Thanks for the advice. Yeah I totally get that people do things differently but I feel like the 30mg/kg is kind of off base from EVERYTHING i have ever been told from every pharmacist i have ever received instruction from.

Also, this person isnt technically my preceptor and I know my preceptor doesnt do this. this same person dosed gentamicin on a pt with a skin/open wound infection that turned up with MRSA and pseudomonas. I asked about the coverage for the MRSA because nothing else was ordered/added. when my preceptor came back the next day they added vanco (pt was serious enough for it).

Im being accepting of the advice im getting but i dont want to go somewhere else and look like an idiot.

Even if the dosing made sense to you, you still should have asked why they did it. This is about taking in as much information as possible. Thus every time you see someone do anything that varies from what you have seen you should ask. Clearly you want to be sure to word your questions correctly, as not to offend anyone. I would ask something along the lines as:

I have noticed that Vanco dosing seems to vary from pharmacist to pharmacist. I was just wondering what guided you towards using this dosing regime? Maybe they give you some explanation that explains why they are doing that very well, or maybe they have no idea why they use it.
 
The various vanco dosing methods are all estimates anyway. Until you get that trough, all you're doing is hoping that your dose is appropriate.

Same goes for CrCl estimates. The rounding Scr to 1, it is widely done, but pretty arbitrary. If the SCr is 0.4 and you round it to 1, that's a lot different than going from 0.9 to 1. I read an article recently where the authors suggested decreasing the final SCr by 15mL/min in patients with albumin below 3. I thought that was a pretty interesting approach.
 
You're using limited experience to refute this person's clinical skill. I'm not saying that you're wrong but if some pharmacy student told me I'm dosing vanco wrong just because they've never seen it dosed that particular way...it wouldn't end well. 30mg/kg is a little excessive especially since if their est CrCl is that bad it probably won't clear well, so why give more dose than you have to.

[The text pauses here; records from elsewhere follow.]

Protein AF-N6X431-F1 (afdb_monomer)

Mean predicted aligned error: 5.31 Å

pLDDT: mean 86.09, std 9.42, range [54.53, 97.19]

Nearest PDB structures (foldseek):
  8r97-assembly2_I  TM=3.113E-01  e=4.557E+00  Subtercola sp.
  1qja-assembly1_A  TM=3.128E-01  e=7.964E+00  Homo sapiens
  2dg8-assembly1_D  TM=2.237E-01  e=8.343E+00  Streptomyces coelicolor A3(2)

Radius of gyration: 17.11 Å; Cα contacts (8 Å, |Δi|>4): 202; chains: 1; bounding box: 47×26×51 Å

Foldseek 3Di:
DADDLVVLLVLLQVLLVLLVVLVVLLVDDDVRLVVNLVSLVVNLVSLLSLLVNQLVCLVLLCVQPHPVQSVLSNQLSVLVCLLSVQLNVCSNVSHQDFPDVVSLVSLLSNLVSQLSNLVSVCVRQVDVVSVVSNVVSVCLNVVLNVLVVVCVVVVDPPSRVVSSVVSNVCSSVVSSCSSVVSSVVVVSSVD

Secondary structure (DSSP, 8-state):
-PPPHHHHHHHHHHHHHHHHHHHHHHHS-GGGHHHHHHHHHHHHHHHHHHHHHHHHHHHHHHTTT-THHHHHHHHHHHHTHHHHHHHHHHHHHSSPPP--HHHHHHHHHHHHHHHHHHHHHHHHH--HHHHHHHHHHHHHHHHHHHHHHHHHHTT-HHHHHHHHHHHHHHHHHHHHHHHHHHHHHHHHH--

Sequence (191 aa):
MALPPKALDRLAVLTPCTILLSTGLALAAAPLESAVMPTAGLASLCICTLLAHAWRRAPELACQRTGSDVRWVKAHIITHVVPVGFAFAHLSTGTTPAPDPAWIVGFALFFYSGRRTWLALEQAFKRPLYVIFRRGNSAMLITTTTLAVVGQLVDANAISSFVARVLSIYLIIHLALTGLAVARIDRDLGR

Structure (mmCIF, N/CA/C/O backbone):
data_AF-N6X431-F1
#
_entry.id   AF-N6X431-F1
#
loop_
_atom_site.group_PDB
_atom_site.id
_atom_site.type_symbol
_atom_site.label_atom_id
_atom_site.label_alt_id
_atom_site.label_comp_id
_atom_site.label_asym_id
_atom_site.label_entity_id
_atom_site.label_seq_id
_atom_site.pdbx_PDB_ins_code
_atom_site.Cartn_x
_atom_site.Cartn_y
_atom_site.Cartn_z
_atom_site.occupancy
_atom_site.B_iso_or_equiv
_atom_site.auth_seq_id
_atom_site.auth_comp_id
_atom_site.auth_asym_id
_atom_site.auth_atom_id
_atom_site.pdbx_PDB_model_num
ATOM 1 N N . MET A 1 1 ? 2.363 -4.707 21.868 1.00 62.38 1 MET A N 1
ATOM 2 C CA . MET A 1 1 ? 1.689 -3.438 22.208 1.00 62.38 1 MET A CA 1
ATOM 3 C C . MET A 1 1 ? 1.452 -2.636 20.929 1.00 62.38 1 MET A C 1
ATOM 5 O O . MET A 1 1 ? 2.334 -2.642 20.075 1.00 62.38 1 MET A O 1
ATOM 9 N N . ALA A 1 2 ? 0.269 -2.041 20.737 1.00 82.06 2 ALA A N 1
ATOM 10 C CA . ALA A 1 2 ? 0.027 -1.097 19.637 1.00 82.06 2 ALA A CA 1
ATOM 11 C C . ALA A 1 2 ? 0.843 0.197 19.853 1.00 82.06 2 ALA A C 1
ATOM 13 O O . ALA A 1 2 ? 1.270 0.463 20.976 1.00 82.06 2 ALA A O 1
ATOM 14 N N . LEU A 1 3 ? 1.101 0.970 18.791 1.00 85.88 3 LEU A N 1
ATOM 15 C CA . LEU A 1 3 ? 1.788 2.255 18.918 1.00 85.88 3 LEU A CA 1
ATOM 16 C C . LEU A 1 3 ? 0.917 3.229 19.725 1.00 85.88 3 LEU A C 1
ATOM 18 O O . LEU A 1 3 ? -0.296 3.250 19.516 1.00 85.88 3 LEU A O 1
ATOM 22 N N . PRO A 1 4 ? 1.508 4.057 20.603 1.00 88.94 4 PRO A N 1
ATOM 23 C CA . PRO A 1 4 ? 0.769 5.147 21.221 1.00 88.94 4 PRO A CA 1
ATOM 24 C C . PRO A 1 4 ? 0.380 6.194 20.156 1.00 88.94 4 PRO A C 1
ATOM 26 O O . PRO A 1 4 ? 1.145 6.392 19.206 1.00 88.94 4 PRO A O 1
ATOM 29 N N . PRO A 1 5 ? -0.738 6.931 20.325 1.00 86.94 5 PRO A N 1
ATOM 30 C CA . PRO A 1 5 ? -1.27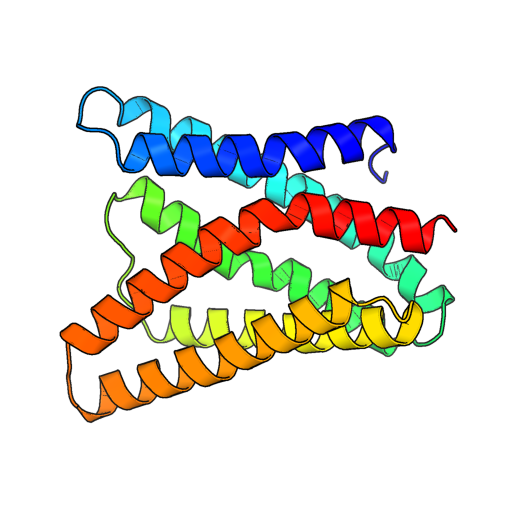5 7.833 19.296 1.00 86.94 5 PRO A CA 1
ATOM 31 C C . PRO A 1 5 ? -0.253 8.840 18.751 1.00 86.94 5 PRO A C 1
ATOM 33 O O . PRO A 1 5 ? -0.061 8.958 17.545 1.00 86.94 5 PRO A O 1
ATOM 36 N N . LYS A 1 6 ? 0.517 9.483 19.641 1.00 88.88 6 LYS A N 1
ATOM 37 C CA . LYS A 1 6 ? 1.566 10.443 19.252 1.00 88.88 6 LYS A CA 1
ATOM 38 C C . LYS A 1 6 ? 2.671 9.816 18.394 1.00 88.88 6 LYS A C 1
ATOM 40 O O . LYS A 1 6 ? 3.249 10.499 17.553 1.00 88.88 6 LYS A O 1
ATOM 45 N N . ALA A 1 7 ? 3.008 8.545 18.622 1.00 89.56 7 ALA A N 1
ATOM 46 C CA . ALA A 1 7 ? 4.006 7.848 17.814 1.00 89.56 7 ALA A CA 1
ATOM 47 C C . ALA A 1 7 ? 3.440 7.469 16.442 1.00 89.56 7 ALA A C 1
ATOM 49 O O . ALA A 1 7 ? 4.153 7.587 15.449 1.00 89.56 7 ALA A O 1
ATOM 50 N N . LEU A 1 8 ? 2.164 7.073 16.380 1.00 90.81 8 LEU A N 1
ATOM 51 C CA . LEU A 1 8 ? 1.476 6.794 15.123 1.00 90.81 8 LEU A CA 1
ATOM 52 C C . LEU A 1 8 ? 1.396 8.042 14.235 1.00 90.81 8 LEU A C 1
ATOM 54 O O . LEU A 1 8 ? 1.753 7.962 13.065 1.00 90.81 8 LEU A O 1
ATOM 58 N N . ASP A 1 9 ? 1.013 9.194 14.791 1.00 89.56 9 ASP A N 1
ATOM 59 C CA . ASP A 1 9 ? 0.930 10.450 14.035 1.00 89.56 9 ASP A CA 1
ATOM 60 C C . ASP A 1 9 ? 2.296 10.871 13.475 1.00 89.56 9 ASP A C 1
ATOM 62 O O . ASP A 1 9 ? 2.418 11.203 12.296 1.00 89.56 9 ASP A O 1
ATOM 66 N N . ARG A 1 10 ? 3.354 10.789 14.294 1.00 91.81 10 ARG A N 1
ATOM 67 C CA . ARG A 1 10 ? 4.728 11.059 13.837 1.00 91.81 10 ARG A CA 1
ATOM 68 C C . ARG A 1 10 ? 5.140 10.111 12.719 1.00 91.81 10 ARG A C 1
ATOM 70 O O . ARG A 1 10 ? 5.698 10.553 11.722 1.00 91.81 10 ARG A O 1
ATOM 77 N N . LEU A 1 11 ? 4.853 8.820 12.863 1.00 91.06 11 LEU A N 1
ATOM 78 C CA . LEU A 1 11 ? 5.211 7.815 11.867 1.00 91.06 11 LEU A CA 1
ATOM 79 C C . LEU A 1 11 ? 4.424 7.995 10.561 1.00 91.06 11 LEU A C 1
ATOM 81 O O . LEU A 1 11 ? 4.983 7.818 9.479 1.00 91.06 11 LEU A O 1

How about using objective info or evidence based guidelines to politely disagree with them or to discuss? I would start with reading IDSA guidelines on treating MRSA as well as CAP/HCAP guidelines.
 
You're using limited experience to refute this person's clinical skill.

This. My thought process for rotations is I'm there to learn, this is their court, and they have years of clinical experience to draw from compared to my super limited exposure. Even if someone tells me something I know is wrong, I still know this person's clinical experience can still teach me volumes of things that are right and therefore it is a non-issue.